■ Problem to work on: Copy out again, unchanged, the listing below from the line that has "ATOM 154 C CA" through the line that has "ATOM 169 C C".

■ Input data:
Content starts

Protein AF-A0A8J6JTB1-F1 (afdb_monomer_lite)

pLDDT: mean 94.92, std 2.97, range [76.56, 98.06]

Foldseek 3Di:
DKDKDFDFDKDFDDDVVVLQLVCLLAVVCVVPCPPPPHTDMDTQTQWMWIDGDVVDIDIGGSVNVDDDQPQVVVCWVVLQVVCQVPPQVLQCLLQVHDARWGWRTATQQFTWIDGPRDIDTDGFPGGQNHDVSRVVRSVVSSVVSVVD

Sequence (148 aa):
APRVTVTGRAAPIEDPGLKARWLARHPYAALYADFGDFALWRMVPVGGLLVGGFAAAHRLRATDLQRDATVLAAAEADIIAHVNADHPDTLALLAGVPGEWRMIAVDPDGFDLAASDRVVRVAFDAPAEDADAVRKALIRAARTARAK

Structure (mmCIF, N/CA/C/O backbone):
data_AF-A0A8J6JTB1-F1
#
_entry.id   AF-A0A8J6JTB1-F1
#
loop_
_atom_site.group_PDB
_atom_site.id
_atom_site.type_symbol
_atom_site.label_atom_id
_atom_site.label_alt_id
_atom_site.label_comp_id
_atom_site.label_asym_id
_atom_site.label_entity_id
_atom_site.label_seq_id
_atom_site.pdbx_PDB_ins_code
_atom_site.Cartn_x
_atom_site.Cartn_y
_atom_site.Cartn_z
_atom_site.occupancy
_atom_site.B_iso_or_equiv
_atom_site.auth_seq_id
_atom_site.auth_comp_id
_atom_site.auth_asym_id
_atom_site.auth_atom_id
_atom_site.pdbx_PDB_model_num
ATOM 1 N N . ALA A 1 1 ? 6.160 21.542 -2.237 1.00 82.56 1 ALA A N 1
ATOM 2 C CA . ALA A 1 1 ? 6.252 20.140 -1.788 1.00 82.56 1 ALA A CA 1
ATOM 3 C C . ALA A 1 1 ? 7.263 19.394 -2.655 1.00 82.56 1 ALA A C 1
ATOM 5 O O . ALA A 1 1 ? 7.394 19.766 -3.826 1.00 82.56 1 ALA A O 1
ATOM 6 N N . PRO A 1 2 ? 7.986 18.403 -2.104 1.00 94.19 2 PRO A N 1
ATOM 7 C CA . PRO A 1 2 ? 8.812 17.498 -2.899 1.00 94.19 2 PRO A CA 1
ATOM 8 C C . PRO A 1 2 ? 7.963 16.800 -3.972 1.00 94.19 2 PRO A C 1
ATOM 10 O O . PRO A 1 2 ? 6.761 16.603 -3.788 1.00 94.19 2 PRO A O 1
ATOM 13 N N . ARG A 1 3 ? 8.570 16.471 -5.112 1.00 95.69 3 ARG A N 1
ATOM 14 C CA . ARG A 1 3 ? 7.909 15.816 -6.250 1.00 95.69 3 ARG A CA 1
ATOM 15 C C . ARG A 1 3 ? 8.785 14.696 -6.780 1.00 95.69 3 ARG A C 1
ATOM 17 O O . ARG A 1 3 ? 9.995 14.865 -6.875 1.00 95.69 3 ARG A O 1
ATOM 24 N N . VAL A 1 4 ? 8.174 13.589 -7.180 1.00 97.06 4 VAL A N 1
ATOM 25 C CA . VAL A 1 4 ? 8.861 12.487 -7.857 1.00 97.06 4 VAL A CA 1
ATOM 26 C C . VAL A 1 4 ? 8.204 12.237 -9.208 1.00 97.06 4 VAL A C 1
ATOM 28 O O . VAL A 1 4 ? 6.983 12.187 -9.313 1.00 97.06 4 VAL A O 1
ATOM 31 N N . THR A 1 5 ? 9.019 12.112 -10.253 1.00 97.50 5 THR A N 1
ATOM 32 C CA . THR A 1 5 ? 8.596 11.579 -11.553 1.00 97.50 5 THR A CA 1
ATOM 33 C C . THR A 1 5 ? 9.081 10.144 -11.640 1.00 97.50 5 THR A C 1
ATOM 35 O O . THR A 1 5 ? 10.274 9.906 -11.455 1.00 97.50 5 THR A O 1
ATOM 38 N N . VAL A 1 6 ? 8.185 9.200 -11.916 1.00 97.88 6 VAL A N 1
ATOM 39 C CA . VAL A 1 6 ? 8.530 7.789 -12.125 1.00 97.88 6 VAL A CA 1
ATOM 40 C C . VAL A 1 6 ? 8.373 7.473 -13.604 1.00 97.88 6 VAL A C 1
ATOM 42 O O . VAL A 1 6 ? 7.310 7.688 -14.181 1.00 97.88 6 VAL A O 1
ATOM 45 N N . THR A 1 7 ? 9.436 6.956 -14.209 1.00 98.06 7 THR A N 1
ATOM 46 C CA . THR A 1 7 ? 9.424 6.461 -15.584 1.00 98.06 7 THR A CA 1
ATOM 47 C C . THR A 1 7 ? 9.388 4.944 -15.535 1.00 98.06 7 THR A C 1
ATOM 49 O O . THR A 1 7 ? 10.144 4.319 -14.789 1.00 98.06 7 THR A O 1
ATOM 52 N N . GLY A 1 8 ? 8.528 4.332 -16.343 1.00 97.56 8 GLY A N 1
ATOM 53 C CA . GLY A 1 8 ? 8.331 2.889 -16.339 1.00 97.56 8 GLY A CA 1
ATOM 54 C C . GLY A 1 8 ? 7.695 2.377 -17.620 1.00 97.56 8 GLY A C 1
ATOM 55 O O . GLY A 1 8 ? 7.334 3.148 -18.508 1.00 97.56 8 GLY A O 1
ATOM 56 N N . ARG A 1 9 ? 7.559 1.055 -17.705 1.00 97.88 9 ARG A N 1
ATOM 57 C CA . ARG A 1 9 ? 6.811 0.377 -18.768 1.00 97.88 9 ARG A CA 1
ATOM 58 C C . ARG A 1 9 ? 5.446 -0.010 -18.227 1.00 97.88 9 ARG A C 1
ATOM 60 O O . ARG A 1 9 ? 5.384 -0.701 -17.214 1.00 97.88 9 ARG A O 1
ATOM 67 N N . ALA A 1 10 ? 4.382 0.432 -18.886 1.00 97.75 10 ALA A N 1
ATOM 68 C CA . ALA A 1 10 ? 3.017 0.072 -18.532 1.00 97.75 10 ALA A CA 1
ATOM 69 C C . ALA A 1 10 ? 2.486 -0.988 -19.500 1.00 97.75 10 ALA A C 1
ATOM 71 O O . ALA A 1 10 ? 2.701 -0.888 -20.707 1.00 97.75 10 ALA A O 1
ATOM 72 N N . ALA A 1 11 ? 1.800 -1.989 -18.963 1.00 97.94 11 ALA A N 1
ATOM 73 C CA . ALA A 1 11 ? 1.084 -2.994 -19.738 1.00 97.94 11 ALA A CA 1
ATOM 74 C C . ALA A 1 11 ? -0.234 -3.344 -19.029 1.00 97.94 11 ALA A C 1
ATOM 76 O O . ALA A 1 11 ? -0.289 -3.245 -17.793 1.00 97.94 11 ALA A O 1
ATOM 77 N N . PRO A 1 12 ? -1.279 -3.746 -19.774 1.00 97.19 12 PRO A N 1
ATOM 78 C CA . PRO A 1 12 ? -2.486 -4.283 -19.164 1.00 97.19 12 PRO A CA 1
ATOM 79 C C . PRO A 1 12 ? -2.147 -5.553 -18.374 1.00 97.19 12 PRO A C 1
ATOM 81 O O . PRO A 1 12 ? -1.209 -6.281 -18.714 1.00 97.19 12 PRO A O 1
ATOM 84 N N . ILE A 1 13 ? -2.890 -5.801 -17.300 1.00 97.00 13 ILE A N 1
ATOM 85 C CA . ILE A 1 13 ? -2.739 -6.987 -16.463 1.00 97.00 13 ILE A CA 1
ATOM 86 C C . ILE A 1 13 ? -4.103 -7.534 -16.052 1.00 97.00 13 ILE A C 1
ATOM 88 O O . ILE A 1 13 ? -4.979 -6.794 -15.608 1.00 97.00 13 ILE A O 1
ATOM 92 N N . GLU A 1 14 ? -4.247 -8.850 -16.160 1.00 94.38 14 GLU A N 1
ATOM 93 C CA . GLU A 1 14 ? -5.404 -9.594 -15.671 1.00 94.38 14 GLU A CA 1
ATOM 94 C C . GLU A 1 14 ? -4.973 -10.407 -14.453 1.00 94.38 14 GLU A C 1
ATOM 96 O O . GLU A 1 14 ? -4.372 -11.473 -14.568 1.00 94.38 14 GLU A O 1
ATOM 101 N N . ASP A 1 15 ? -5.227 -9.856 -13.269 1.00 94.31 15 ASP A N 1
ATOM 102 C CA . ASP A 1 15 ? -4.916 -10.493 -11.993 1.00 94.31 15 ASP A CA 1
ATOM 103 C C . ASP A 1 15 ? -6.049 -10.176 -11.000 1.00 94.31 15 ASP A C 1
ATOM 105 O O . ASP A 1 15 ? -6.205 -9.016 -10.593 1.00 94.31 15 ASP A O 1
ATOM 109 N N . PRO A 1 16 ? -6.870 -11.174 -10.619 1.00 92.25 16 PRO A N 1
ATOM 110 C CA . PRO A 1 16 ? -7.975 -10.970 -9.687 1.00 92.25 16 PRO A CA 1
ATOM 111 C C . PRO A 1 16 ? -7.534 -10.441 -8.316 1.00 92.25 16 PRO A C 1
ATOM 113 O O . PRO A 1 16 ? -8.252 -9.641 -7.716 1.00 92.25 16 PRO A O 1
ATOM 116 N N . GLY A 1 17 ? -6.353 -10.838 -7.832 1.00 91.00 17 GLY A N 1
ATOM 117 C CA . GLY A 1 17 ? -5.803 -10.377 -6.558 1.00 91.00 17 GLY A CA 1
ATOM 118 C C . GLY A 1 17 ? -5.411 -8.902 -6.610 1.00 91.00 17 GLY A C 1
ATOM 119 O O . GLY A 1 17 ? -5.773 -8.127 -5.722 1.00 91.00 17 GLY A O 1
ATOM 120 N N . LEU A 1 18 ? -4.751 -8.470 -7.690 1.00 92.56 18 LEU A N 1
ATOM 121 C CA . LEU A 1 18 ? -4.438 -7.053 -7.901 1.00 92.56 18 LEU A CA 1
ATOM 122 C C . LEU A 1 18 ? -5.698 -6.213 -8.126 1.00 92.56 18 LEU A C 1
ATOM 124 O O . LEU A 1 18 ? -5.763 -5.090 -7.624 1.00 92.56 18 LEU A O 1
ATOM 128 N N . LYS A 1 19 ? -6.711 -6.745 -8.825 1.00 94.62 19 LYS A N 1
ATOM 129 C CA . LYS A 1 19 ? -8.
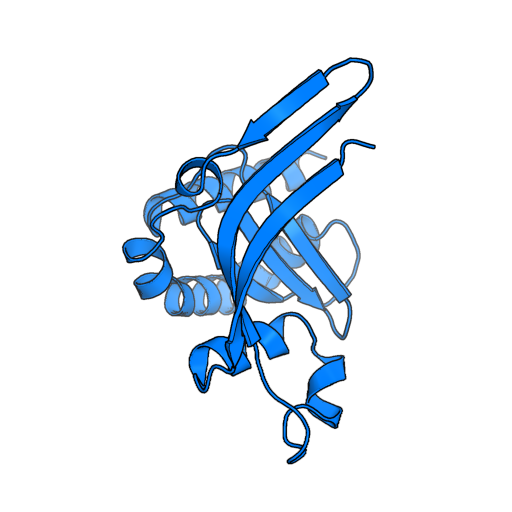010 -6.072 -8.985 1.00 94.62 19 LYS A CA 1
ATOM 130 C C . LYS A 1 19 ? -8.702 -5.883 -7.635 1.00 94.62 19 LYS A C 1
ATOM 132 O O . LYS A 1 19 ? -9.124 -4.769 -7.332 1.00 94.62 19 LYS A O 1
ATOM 137 N N . ALA A 1 20 ? -8.757 -6.926 -6.805 1.00 92.69 20 ALA A N 1
ATOM 138 C CA . ALA A 1 20 ? -9.322 -6.849 -5.459 1.00 92.69 20 ALA A CA 1
ATOM 139 C C . ALA A 1 20 ? -8.583 -5.816 -4.591 1.00 92.69 20 ALA A C 1
ATOM 141 O O . ALA A 1 20 ? -9.215 -4.957 -3.978 1.00 92.69 20 ALA A O 1
ATOM 142 N N . ARG A 1 21 ? -7.243 -5.826 -4.608 1.00 91.69 21 ARG A N 1
ATOM 143 C CA . ARG A 1 21 ? -6.419 -4.839 -3.891 1.00 91.69 21 ARG A CA 1
ATOM 144 C C . ARG A 1 21 ? -6.639 -3.411 -4.397 1.00 91.69 21 ARG A C 1
ATOM 146 O O . ARG A 1 21 ? -6.681 -2.472 -3.602 1.00 91.69 21 ARG A O 1
ATOM 153 N N . TRP A 1 22 ? -6.774 -3.224 -5.709 1.00 94.81 22 TRP A N 1
ATOM 154 C CA . TRP A 1 22 ? -7.044 -1.913 -6.298 1.00 94.81 22 TRP A CA 1
ATOM 155 C C . TRP A 1 22 ? -8.432 -1.388 -5.914 1.00 94.81 22 TRP A C 1
ATOM 157 O O . TRP A 1 22 ? -8.536 -0.229 -5.516 1.00 94.81 22 TRP A O 1
ATOM 167 N N . LEU A 1 23 ? -9.464 -2.239 -5.955 1.00 94.44 23 LEU A N 1
ATOM 168 C CA . LEU A 1 23 ? -10.829 -1.904 -5.534 1.00 94.44 23 LEU A CA 1
ATOM 169 C C . LEU A 1 23 ? -10.916 -1.570 -4.046 1.00 94.44 23 LEU A C 1
ATOM 171 O O . LEU A 1 23 ? -11.618 -0.634 -3.676 1.00 94.44 23 LEU A O 1
ATOM 175 N N . ALA A 1 24 ? -10.157 -2.269 -3.200 1.00 92.81 24 ALA A N 1
ATOM 176 C CA . ALA A 1 24 ? -10.108 -1.964 -1.775 1.00 92.81 24 ALA A CA 1
ATOM 177 C C . ALA A 1 24 ? -9.627 -0.521 -1.514 1.00 92.81 24 ALA A C 1
ATOM 179 O O . ALA A 1 24 ? -10.138 0.143 -0.618 1.00 92.81 24 ALA A O 1
ATOM 180 N N . ARG A 1 25 ? -8.695 -0.009 -2.335 1.00 94.56 25 ARG A N 1
ATOM 181 C CA . ARG A 1 25 ? -8.200 1.381 -2.279 1.00 94.56 25 ARG A CA 1
ATOM 182 C C . ARG A 1 25 ? -9.061 2.394 -3.041 1.00 94.56 25 ARG A C 1
ATOM 184 O O . ARG A 1 25 ? -8.927 3.590 -2.802 1.00 94.56 25 ARG A O 1
ATOM 191 N N . HIS A 1 26 ? -9.918 1.943 -3.953 1.00 93.94 26 HIS A N 1
ATOM 192 C CA . HIS A 1 26 ? -10.784 2.804 -4.763 1.00 93.94 26 HIS A CA 1
ATOM 193 C C . HIS A 1 26 ? -12.227 2.276 -4.745 1.00 93.94 26 HIS A C 1
ATOM 195 O O . HIS A 1 26 ? -12.709 1.804 -5.776 1.00 93.94 26 HIS A O 1
ATOM 201 N N . PRO A 1 27 ? -12.941 2.340 -3.603 1.00 90.69 27 PRO A N 1
ATOM 202 C CA . PRO A 1 27 ? -14.252 1.696 -3.469 1.00 90.69 27 PRO A CA 1
ATOM 203 C C . PRO A 1 27 ? -15.285 2.200 -4.486 1.00 90.69 27 PRO A C 1
ATOM 205 O O . PRO A 1 27 ? -16.000 1.398 -5.086 1.00 90.69 27 PRO A O 1
ATOM 208 N N . TYR A 1 28 ? -15.282 3.506 -4.778 1.00 91.25 28 TYR A N 1
ATOM 209 C CA . TYR A 1 28 ? -16.104 4.132 -5.822 1.00 91.25 28 TYR A CA 1
ATOM 210 C C . TYR A 1 28 ? -15.971 3.478 -7.208 1.00 91.25 28 TYR A C 1
ATOM 212 O O . TYR A 1 28 ? -16.872 3.588 -8.041 1.00 91.25 28 TYR A O 1
ATOM 220 N N . ALA A 1 29 ? -14.855 2.798 -7.479 1.00 95.00 29 ALA A N 1
ATOM 221 C CA . ALA A 1 29 ? -14.612 2.156 -8.757 1.00 95.00 29 ALA A CA 1
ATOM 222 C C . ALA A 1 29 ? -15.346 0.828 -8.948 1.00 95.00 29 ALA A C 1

Content ends

■ Task solution:
ATOM 154 C CA . TRP A 1 22 ? -7.044 -1.913 -6.298 1.00 94.81 22 TRP A CA 1
ATOM 155 C C . TRP A 1 22 ? -8.432 -1.388 -5.914 1.00 94.81 22 TRP A C 1
ATOM 157 O O . TRP A 1 22 ? -8.536 -0.229 -5.516 1.00 94.81 22 TRP A O 1
ATOM 167 N N . LEU A 1 23 ? -9.464 -2.239 -5.955 1.00 94.44 23 LEU A N 1
ATOM 168 C CA . LEU A 1 23 ? -10.829 -1.904 -5.534 1.00 94.44 23 LEU A CA 1
ATOM 169 C C . LEU A 1 23 ? -10.916 -1.570 -4.046 1.00 94.44 23 LEU A C 1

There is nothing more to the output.